Lynx Guimond :Danielle Doggett, notre future PDG, et moi nous sommes rencontrés alors que nous étions marins sur d'autres voiliers de transport de marchandises en Europe. En 2014, nous avons eu l'idée, avec John Porras, notre actuel chef de chantier, de mettre sur cale un bateau plus grand. Cela nous permettrait d'effectuer un transport de marchandises économiquement rentable en Amérique, où aucun voilier ne propose ce type de service.
Le Costa Rica, avec ses lois environnementales strictes, son développement social et son accès à du bois durable et de qualité, est prédestiné à la construction de bateaux en bois.

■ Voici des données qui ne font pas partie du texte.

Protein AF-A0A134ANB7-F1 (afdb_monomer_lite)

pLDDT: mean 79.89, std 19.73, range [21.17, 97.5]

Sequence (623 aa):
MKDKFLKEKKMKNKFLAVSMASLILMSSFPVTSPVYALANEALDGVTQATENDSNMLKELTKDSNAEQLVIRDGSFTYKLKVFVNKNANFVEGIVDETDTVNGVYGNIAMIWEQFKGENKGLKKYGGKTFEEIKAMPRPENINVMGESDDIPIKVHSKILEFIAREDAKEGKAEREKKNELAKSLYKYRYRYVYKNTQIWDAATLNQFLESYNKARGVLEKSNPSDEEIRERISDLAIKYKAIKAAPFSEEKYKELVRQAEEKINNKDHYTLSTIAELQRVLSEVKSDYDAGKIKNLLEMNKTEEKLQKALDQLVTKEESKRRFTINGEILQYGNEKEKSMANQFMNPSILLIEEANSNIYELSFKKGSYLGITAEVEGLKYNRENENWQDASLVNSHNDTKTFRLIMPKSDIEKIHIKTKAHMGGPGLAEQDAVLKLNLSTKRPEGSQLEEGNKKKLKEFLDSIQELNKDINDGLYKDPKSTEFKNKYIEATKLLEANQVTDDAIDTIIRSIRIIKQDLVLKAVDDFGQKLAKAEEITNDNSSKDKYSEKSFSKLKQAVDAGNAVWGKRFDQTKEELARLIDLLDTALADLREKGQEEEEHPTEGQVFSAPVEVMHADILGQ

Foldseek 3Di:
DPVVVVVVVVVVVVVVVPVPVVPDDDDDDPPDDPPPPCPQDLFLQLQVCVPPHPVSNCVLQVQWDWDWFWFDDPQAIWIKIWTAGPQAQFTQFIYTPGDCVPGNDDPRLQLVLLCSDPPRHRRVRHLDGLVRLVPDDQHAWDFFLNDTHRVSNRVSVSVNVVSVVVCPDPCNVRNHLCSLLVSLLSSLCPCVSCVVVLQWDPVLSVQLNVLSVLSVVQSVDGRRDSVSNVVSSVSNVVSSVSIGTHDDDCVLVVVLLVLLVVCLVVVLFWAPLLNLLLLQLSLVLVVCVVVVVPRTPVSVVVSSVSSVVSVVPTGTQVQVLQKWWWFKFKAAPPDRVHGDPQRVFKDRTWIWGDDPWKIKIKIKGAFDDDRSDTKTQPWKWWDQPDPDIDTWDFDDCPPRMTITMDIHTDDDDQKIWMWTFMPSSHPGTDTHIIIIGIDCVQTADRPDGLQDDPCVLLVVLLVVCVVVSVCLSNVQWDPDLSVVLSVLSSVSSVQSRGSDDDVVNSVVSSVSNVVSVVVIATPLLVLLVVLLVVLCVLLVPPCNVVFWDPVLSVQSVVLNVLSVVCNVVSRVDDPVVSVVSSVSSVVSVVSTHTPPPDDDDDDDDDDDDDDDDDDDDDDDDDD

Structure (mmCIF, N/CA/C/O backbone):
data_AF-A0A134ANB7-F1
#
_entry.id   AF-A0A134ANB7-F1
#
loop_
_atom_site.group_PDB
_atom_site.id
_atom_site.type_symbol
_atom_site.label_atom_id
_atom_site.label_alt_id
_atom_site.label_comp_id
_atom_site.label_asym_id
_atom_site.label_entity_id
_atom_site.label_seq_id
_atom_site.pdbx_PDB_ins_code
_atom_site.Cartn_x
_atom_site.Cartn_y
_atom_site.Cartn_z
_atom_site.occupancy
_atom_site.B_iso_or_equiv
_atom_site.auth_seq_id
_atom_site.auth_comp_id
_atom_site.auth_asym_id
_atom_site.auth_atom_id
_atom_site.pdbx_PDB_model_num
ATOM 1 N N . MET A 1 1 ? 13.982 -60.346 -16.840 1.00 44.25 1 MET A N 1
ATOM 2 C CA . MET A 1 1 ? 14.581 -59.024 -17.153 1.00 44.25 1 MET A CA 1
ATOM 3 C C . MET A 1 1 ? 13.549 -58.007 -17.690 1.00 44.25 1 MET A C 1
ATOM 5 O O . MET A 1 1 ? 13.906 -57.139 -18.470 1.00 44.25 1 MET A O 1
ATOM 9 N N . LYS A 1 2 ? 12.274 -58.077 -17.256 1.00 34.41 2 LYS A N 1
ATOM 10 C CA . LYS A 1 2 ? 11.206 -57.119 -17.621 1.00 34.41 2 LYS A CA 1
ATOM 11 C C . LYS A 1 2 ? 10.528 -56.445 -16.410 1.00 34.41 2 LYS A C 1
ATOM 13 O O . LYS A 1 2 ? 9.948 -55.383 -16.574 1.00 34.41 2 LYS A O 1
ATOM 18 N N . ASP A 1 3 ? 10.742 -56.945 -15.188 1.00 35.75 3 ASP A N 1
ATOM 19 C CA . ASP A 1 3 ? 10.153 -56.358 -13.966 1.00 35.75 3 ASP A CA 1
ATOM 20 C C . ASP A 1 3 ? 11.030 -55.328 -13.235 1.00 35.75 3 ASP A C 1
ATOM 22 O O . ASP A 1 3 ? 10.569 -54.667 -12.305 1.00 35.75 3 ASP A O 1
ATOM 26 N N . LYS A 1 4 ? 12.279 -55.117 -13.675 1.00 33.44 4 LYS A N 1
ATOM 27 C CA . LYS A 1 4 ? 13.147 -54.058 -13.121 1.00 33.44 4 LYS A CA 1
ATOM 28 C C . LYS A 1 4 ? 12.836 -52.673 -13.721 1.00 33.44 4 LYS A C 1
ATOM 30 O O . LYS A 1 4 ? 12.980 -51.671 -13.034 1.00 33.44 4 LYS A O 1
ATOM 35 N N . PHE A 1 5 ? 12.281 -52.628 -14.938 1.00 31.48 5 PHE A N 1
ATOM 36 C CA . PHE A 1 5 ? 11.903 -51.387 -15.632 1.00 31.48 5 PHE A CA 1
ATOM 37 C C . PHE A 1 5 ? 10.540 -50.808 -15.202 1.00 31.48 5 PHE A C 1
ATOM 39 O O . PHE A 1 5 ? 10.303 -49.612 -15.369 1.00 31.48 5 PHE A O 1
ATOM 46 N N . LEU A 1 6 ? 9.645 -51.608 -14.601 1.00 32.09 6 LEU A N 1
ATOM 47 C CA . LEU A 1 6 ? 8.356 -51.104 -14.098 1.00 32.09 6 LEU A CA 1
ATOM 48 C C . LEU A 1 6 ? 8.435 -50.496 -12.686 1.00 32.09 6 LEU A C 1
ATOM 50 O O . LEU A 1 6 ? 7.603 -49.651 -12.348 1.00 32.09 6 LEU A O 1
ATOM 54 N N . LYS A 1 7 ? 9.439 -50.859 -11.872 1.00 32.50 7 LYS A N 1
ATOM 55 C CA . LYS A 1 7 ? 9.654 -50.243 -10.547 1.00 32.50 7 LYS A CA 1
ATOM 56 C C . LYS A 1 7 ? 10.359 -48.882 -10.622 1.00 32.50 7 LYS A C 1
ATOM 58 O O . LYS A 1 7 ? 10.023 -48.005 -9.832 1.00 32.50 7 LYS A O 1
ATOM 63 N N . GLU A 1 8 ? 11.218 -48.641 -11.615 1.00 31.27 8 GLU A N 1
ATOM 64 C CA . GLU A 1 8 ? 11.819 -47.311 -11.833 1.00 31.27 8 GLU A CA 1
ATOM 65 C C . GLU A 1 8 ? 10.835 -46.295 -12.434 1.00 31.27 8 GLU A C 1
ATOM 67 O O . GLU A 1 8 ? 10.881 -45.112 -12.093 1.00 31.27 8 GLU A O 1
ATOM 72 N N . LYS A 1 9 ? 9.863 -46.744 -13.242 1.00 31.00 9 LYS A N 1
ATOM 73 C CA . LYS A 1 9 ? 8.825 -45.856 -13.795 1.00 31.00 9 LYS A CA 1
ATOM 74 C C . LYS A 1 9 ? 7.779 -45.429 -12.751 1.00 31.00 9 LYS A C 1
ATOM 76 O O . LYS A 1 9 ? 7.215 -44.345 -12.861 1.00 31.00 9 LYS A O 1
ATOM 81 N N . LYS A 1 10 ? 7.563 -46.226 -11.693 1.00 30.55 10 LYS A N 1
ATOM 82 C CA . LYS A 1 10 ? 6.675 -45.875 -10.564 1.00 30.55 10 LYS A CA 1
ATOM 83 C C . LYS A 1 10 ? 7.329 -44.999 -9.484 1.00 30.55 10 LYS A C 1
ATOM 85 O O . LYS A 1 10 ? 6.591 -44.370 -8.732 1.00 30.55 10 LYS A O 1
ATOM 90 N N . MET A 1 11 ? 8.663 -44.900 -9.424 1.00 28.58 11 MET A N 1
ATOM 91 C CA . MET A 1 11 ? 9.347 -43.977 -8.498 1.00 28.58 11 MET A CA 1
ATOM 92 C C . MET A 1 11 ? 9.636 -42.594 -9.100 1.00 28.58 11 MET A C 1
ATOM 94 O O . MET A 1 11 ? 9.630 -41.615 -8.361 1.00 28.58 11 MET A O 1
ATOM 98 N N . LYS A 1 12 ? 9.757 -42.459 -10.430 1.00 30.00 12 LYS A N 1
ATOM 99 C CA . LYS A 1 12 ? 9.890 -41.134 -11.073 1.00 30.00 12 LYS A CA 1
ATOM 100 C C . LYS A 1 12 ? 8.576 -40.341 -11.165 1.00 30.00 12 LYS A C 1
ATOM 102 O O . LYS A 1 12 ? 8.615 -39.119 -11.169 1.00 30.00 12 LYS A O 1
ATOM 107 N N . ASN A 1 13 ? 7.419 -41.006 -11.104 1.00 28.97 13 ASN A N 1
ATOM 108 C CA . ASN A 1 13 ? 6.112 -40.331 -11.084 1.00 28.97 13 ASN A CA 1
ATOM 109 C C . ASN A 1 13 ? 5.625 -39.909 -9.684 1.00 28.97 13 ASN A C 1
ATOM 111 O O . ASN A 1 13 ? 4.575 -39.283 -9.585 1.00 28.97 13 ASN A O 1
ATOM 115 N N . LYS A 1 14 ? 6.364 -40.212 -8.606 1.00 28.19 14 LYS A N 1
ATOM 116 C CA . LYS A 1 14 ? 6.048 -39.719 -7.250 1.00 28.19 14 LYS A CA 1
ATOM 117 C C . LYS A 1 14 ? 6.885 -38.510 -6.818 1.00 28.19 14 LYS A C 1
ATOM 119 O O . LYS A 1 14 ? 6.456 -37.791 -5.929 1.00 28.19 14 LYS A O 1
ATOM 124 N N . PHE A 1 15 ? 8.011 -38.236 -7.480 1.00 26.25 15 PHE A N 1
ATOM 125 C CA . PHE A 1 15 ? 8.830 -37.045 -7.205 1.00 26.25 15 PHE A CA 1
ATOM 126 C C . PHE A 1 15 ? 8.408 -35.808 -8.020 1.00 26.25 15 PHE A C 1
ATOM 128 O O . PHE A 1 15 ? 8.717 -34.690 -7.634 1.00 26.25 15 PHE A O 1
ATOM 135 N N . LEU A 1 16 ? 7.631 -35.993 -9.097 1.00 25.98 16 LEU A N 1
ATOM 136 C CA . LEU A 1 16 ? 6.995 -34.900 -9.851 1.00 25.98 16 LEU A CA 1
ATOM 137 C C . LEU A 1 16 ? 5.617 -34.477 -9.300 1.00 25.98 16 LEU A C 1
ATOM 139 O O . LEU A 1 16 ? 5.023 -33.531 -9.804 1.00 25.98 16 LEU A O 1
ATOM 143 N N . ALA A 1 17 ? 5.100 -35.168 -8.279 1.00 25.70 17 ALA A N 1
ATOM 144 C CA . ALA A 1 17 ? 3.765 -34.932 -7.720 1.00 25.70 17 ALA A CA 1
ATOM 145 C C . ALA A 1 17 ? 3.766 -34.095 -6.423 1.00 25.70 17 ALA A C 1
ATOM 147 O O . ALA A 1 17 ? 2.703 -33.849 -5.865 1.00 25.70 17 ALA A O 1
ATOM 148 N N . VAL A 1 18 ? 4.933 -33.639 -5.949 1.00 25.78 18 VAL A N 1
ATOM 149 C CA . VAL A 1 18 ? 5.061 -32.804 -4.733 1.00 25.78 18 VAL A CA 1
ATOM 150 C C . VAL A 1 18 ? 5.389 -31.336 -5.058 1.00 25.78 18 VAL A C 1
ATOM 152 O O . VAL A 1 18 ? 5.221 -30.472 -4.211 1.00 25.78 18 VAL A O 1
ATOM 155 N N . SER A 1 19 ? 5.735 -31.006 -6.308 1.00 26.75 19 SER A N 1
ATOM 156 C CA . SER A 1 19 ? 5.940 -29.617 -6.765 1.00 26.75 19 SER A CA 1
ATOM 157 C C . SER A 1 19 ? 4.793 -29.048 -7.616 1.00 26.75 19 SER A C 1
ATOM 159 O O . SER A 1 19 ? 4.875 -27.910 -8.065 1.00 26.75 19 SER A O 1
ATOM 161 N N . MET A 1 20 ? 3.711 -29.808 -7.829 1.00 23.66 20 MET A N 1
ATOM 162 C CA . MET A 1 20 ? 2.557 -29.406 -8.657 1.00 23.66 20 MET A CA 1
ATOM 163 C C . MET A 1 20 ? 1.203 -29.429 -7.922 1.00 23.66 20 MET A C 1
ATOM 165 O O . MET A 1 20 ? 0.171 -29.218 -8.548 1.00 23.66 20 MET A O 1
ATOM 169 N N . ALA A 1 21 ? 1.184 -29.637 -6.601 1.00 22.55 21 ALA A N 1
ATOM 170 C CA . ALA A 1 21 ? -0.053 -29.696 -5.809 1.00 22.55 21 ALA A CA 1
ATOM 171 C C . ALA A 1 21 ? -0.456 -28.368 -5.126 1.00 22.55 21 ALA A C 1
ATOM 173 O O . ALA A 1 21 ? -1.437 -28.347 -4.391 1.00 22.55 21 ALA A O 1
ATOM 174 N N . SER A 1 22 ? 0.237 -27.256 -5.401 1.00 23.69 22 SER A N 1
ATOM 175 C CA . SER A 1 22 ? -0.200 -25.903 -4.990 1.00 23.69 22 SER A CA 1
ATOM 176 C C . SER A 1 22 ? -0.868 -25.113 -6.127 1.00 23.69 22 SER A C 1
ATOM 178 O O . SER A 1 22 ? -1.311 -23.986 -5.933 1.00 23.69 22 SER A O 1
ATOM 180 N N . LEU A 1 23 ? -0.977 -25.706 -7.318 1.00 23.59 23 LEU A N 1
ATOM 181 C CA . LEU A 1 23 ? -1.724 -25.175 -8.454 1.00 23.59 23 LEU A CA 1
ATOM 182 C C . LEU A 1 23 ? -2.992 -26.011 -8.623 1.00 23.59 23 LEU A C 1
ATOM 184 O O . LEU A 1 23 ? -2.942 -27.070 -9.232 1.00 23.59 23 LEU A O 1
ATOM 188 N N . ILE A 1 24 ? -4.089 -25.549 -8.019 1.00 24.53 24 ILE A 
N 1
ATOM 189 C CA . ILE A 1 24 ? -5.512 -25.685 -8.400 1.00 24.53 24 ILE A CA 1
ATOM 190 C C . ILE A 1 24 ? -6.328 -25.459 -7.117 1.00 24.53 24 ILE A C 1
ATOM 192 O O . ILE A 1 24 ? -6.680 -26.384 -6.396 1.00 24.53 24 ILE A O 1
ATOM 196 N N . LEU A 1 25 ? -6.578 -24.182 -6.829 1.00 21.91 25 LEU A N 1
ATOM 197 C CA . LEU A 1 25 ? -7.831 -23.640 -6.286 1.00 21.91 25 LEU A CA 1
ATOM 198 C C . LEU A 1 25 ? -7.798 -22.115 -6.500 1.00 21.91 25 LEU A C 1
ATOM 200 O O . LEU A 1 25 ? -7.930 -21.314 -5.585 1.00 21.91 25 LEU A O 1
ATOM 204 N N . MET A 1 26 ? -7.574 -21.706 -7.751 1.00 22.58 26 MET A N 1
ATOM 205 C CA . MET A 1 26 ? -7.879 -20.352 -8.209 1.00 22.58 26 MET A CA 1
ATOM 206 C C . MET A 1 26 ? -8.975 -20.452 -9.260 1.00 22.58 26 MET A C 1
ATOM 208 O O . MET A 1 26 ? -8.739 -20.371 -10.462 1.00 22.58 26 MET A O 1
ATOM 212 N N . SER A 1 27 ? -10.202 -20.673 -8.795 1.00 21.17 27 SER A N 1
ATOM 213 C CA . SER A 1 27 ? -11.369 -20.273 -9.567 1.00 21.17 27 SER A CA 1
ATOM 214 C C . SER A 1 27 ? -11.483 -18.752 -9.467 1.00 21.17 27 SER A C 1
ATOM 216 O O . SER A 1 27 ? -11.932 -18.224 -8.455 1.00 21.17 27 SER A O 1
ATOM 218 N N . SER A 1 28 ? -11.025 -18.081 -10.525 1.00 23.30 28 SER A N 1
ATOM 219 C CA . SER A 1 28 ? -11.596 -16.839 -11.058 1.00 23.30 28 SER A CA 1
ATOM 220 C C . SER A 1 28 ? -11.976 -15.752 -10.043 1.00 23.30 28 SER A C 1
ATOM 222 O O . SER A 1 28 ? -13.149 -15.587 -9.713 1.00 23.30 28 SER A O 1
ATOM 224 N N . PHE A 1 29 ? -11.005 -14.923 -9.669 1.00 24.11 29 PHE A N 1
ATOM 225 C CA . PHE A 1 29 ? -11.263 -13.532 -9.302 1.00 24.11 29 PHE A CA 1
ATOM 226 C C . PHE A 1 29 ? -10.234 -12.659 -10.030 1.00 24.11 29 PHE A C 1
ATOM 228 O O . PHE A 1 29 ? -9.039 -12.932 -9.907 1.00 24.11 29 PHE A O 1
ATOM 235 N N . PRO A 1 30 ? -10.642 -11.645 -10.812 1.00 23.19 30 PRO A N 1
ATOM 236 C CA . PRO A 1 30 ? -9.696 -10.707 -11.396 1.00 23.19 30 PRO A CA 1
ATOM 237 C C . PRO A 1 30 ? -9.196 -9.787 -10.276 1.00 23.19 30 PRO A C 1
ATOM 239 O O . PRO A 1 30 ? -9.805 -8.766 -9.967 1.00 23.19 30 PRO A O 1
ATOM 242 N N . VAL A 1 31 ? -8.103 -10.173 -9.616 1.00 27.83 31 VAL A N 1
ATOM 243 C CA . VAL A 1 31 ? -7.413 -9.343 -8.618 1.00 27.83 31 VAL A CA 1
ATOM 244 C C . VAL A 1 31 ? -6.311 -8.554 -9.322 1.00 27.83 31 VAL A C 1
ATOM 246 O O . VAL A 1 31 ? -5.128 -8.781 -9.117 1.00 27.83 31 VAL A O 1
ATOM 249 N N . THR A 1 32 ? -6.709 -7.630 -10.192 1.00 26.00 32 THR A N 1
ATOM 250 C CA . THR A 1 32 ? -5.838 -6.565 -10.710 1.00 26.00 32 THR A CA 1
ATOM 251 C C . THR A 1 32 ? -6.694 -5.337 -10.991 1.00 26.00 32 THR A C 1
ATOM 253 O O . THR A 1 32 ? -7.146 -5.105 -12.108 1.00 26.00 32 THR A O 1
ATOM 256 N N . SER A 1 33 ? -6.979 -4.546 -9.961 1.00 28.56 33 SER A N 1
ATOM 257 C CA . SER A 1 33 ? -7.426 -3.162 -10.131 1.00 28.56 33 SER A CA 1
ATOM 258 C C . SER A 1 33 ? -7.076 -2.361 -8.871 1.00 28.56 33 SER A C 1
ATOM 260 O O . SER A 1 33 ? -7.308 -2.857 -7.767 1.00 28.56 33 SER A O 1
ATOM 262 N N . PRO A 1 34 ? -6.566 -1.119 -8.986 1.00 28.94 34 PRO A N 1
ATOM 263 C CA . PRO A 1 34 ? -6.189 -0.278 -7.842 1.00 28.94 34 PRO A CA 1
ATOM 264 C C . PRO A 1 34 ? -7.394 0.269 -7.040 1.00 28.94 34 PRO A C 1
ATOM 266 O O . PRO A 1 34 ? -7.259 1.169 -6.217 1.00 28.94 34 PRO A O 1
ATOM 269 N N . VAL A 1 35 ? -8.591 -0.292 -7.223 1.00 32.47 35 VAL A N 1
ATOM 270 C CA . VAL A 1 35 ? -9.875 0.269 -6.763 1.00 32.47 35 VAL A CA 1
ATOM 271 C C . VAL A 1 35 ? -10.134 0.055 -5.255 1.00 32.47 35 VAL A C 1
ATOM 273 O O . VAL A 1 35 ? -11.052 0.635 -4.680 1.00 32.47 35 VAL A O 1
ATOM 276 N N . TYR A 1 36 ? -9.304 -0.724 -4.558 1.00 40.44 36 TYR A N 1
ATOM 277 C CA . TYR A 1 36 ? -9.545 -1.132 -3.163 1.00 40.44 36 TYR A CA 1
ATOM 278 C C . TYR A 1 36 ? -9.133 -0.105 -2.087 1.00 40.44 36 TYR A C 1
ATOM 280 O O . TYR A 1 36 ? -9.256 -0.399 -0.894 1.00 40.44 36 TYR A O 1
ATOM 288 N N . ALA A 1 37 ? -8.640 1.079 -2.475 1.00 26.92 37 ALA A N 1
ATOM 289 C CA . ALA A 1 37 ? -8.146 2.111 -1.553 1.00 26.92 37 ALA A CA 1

Tout mouvement commence par un premier pas. Nous ne nous attendons pas à bouleverser l'ensemble du secteur. Mais en proposant une alternative, nous pouvons montrer qu'il existe une demande pour des services de transport durables. Notre plus gros client importe 500 conteneurs de café par an. Chaque année, nous pouvons en transporter 20 % sans émissions. Et cela avec seulement deux navires ! Ce seul exemple montre l'énorme potentiel que nous pouvons offrir aux petites et moyennes entreprises pour réduire efficacement les émissions générées par le transport de leurs produits.
Expédier moins de marchandises et les expédier plus intelligemment. La quantité de produits inutiles et de bateaux vides qui voyagent dans le monde entier est étonnante. S'il existait en outre des subventions permettant de réduire le coût des produits locaux par rapport aux produits importés moins chers, les populations respectives pourraient faire des choix durables en toute connaissance de cause, sans que leur budget n'entre en ligne de compte.